---- Input data
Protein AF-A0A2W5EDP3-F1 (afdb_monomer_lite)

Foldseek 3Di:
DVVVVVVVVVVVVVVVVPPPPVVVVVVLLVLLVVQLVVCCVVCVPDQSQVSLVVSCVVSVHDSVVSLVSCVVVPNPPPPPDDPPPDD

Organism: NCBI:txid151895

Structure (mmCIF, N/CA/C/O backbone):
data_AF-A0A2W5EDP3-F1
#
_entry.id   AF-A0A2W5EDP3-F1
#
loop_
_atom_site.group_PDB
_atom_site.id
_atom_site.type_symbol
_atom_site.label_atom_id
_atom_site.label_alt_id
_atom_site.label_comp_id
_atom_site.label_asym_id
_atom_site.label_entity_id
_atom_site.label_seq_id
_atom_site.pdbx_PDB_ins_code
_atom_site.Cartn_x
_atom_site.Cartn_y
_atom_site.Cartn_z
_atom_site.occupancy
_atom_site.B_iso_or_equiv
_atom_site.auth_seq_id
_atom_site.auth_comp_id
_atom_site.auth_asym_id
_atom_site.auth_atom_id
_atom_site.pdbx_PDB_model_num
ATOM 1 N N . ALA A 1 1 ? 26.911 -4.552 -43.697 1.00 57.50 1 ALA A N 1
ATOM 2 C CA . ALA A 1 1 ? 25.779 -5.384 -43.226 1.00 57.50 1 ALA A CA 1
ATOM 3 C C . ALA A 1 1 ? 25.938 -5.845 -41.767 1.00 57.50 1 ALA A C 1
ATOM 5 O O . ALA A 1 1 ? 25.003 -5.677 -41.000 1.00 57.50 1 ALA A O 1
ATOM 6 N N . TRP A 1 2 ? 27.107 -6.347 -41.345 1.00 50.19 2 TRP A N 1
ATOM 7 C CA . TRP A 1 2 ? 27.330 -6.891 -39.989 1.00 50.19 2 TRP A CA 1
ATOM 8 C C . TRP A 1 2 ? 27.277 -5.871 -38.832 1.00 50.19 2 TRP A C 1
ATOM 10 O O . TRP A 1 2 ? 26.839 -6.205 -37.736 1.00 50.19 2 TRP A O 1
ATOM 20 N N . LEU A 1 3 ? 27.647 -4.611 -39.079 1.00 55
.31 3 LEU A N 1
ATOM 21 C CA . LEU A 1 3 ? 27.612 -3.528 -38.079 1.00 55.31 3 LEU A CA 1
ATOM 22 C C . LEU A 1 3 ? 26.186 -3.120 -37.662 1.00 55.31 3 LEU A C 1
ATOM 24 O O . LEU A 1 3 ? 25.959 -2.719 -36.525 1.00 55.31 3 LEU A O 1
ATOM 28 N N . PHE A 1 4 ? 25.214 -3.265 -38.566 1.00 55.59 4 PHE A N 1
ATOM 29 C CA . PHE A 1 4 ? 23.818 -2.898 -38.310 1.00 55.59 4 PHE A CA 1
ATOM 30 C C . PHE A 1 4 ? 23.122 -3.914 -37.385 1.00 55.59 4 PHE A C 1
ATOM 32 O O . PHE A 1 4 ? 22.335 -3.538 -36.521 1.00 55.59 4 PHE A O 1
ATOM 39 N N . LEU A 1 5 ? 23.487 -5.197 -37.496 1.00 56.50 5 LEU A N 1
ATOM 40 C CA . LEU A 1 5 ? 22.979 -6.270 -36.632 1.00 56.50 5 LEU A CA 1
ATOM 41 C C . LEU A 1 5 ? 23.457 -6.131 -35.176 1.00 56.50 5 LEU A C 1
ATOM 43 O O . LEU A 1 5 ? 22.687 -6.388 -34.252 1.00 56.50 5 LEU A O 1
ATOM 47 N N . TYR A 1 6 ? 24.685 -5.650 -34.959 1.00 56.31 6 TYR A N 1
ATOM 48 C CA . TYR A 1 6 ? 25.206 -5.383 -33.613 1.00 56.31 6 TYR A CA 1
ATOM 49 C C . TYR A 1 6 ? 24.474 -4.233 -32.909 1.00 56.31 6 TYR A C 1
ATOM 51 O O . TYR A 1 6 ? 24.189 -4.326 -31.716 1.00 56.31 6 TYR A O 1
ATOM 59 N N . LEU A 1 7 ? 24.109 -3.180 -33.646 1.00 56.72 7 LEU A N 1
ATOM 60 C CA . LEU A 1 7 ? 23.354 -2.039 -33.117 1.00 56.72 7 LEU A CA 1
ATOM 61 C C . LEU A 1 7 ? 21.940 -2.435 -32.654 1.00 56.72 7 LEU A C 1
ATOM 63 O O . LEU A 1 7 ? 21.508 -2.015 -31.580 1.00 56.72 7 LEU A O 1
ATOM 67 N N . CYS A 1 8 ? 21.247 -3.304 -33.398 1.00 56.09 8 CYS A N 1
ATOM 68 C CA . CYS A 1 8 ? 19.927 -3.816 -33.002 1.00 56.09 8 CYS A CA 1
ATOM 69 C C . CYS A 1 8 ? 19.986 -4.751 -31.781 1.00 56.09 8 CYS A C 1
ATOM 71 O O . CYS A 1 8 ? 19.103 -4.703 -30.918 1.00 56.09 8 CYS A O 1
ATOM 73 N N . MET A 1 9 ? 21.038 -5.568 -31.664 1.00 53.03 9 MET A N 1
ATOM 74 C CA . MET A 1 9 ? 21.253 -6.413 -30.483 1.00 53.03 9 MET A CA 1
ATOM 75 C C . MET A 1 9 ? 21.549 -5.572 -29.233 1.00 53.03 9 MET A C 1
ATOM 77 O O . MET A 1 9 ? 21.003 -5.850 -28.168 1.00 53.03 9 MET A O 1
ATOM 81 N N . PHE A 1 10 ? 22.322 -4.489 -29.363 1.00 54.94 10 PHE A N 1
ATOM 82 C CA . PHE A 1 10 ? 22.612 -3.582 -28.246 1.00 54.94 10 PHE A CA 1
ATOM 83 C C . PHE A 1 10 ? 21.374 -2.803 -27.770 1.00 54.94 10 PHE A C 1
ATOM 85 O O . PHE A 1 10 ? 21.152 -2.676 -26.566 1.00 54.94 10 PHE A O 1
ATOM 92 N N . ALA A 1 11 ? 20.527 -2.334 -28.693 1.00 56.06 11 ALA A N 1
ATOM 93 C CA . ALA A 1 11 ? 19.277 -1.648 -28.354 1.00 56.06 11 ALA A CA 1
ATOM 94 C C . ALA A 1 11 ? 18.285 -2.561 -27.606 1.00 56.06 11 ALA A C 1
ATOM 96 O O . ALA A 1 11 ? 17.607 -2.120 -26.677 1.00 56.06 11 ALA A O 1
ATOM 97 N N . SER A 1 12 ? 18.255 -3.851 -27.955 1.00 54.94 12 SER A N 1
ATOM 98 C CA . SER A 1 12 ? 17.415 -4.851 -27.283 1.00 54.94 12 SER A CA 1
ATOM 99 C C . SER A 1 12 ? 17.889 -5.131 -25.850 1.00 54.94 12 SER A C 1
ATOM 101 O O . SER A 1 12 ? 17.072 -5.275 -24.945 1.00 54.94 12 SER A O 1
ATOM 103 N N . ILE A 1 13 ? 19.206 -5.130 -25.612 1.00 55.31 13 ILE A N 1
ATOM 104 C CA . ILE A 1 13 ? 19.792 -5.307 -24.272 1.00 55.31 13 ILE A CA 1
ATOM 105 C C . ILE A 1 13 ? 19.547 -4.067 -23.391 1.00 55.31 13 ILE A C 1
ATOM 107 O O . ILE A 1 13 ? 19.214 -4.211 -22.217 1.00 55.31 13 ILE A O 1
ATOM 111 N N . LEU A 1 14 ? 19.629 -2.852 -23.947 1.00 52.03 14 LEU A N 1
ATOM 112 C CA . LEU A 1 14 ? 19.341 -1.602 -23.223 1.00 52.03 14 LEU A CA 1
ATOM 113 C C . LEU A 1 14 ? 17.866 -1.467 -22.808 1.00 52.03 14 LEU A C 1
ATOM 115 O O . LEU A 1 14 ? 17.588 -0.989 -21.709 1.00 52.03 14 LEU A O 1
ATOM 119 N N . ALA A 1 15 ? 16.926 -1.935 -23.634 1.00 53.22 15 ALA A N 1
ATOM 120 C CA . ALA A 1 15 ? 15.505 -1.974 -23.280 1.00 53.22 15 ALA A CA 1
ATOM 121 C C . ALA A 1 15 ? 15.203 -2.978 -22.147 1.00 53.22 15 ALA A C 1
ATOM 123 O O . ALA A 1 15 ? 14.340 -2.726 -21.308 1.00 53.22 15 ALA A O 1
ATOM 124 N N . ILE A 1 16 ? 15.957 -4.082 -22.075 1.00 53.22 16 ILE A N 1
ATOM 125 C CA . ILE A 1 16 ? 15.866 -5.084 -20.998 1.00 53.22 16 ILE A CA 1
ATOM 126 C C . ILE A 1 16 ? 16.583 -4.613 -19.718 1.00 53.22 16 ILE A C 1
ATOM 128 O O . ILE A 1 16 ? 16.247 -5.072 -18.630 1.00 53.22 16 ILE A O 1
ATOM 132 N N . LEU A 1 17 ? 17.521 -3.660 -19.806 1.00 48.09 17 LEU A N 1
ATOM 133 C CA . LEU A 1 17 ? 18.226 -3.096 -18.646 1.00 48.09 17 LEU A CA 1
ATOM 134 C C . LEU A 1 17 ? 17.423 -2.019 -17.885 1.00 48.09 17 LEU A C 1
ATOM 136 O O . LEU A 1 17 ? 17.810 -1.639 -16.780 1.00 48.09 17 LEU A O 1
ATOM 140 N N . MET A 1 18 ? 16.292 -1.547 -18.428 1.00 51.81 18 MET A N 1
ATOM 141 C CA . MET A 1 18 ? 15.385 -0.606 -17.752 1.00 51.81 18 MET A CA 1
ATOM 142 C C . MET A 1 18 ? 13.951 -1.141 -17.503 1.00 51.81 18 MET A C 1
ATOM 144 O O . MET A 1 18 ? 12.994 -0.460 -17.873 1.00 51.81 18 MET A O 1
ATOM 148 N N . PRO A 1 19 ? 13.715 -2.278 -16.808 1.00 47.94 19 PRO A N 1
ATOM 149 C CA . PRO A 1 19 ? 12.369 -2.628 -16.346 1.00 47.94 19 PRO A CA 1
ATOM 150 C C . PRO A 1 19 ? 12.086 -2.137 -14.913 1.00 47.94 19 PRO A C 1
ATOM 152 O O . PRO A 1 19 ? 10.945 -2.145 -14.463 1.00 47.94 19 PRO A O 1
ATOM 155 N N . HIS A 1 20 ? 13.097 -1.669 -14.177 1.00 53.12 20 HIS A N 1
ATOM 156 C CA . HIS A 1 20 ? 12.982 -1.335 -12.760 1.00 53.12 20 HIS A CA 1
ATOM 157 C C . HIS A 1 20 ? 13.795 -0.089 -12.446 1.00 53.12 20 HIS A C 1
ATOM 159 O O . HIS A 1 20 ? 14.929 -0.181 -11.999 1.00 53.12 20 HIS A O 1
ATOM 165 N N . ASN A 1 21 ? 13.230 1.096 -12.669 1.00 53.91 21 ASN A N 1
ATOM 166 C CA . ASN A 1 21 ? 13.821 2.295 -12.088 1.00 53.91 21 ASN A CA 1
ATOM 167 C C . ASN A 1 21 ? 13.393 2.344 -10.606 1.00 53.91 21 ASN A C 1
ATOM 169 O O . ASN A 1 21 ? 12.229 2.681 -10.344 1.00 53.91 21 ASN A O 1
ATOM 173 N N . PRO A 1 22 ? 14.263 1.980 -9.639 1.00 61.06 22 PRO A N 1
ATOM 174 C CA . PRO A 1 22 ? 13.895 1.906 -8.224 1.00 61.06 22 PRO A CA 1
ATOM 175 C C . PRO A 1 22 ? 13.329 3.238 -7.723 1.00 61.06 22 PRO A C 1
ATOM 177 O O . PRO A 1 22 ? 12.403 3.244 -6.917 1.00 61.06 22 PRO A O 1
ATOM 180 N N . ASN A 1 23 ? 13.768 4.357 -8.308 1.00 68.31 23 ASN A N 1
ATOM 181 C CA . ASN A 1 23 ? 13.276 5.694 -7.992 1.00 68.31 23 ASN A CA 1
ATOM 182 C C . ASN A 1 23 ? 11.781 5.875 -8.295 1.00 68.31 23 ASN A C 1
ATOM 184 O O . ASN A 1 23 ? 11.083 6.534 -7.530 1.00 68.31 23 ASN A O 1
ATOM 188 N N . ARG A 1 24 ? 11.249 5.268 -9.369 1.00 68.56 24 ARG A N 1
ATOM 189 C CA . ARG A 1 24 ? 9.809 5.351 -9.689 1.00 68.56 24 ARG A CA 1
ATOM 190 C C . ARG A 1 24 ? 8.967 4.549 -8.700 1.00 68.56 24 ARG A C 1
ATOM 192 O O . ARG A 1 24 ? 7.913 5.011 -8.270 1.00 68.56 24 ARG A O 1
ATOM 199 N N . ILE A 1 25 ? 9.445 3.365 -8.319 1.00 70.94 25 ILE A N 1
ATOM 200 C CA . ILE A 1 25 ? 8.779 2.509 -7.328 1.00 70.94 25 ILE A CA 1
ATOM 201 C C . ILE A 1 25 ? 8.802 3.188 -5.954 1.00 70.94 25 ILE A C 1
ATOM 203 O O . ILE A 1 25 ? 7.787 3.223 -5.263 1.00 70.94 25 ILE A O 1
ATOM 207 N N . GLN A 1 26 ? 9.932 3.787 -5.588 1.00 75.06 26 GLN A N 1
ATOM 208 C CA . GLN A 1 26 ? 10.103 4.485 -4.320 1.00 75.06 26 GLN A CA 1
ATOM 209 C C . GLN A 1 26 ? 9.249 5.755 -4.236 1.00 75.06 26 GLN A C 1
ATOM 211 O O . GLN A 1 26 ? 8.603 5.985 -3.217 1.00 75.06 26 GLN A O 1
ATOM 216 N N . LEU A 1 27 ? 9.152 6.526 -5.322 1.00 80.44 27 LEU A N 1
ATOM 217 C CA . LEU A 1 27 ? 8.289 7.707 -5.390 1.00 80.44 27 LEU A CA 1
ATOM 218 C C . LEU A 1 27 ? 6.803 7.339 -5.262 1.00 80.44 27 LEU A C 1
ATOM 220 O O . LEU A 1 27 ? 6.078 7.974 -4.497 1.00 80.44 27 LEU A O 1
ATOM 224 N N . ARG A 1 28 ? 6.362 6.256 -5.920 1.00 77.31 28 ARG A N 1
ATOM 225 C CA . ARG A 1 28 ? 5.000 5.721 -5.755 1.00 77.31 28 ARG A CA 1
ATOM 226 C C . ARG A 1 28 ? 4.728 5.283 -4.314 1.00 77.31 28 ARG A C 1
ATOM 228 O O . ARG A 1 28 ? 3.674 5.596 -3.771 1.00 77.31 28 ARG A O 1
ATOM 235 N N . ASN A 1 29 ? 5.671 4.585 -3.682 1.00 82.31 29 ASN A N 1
--------
Retype only the stretch of lines above starting at the one with "ATOM 63 O O" and stopping at the one with "ATOM 69 C C", exactly as written, with both kept.

ATOM 63 O O . LEU A 1 7 ? 21.508 -2.015 -31.580 1.00 56.72 7 LEU A O 1
ATOM 67 N N . CYS A 1 8 ? 21.247 -3.304 -33.398 1.00 56.09 8 CYS A N 1
ATOM 68 C CA . CYS A 1 8 ? 19.927 -3.816 -33.002 1.00 56.09 8 CYS A CA 1
ATOM 69 C C . CYS A 1 8 ? 19.986 -4.751 -31.781 1.00 56.09 8 CYS A C 1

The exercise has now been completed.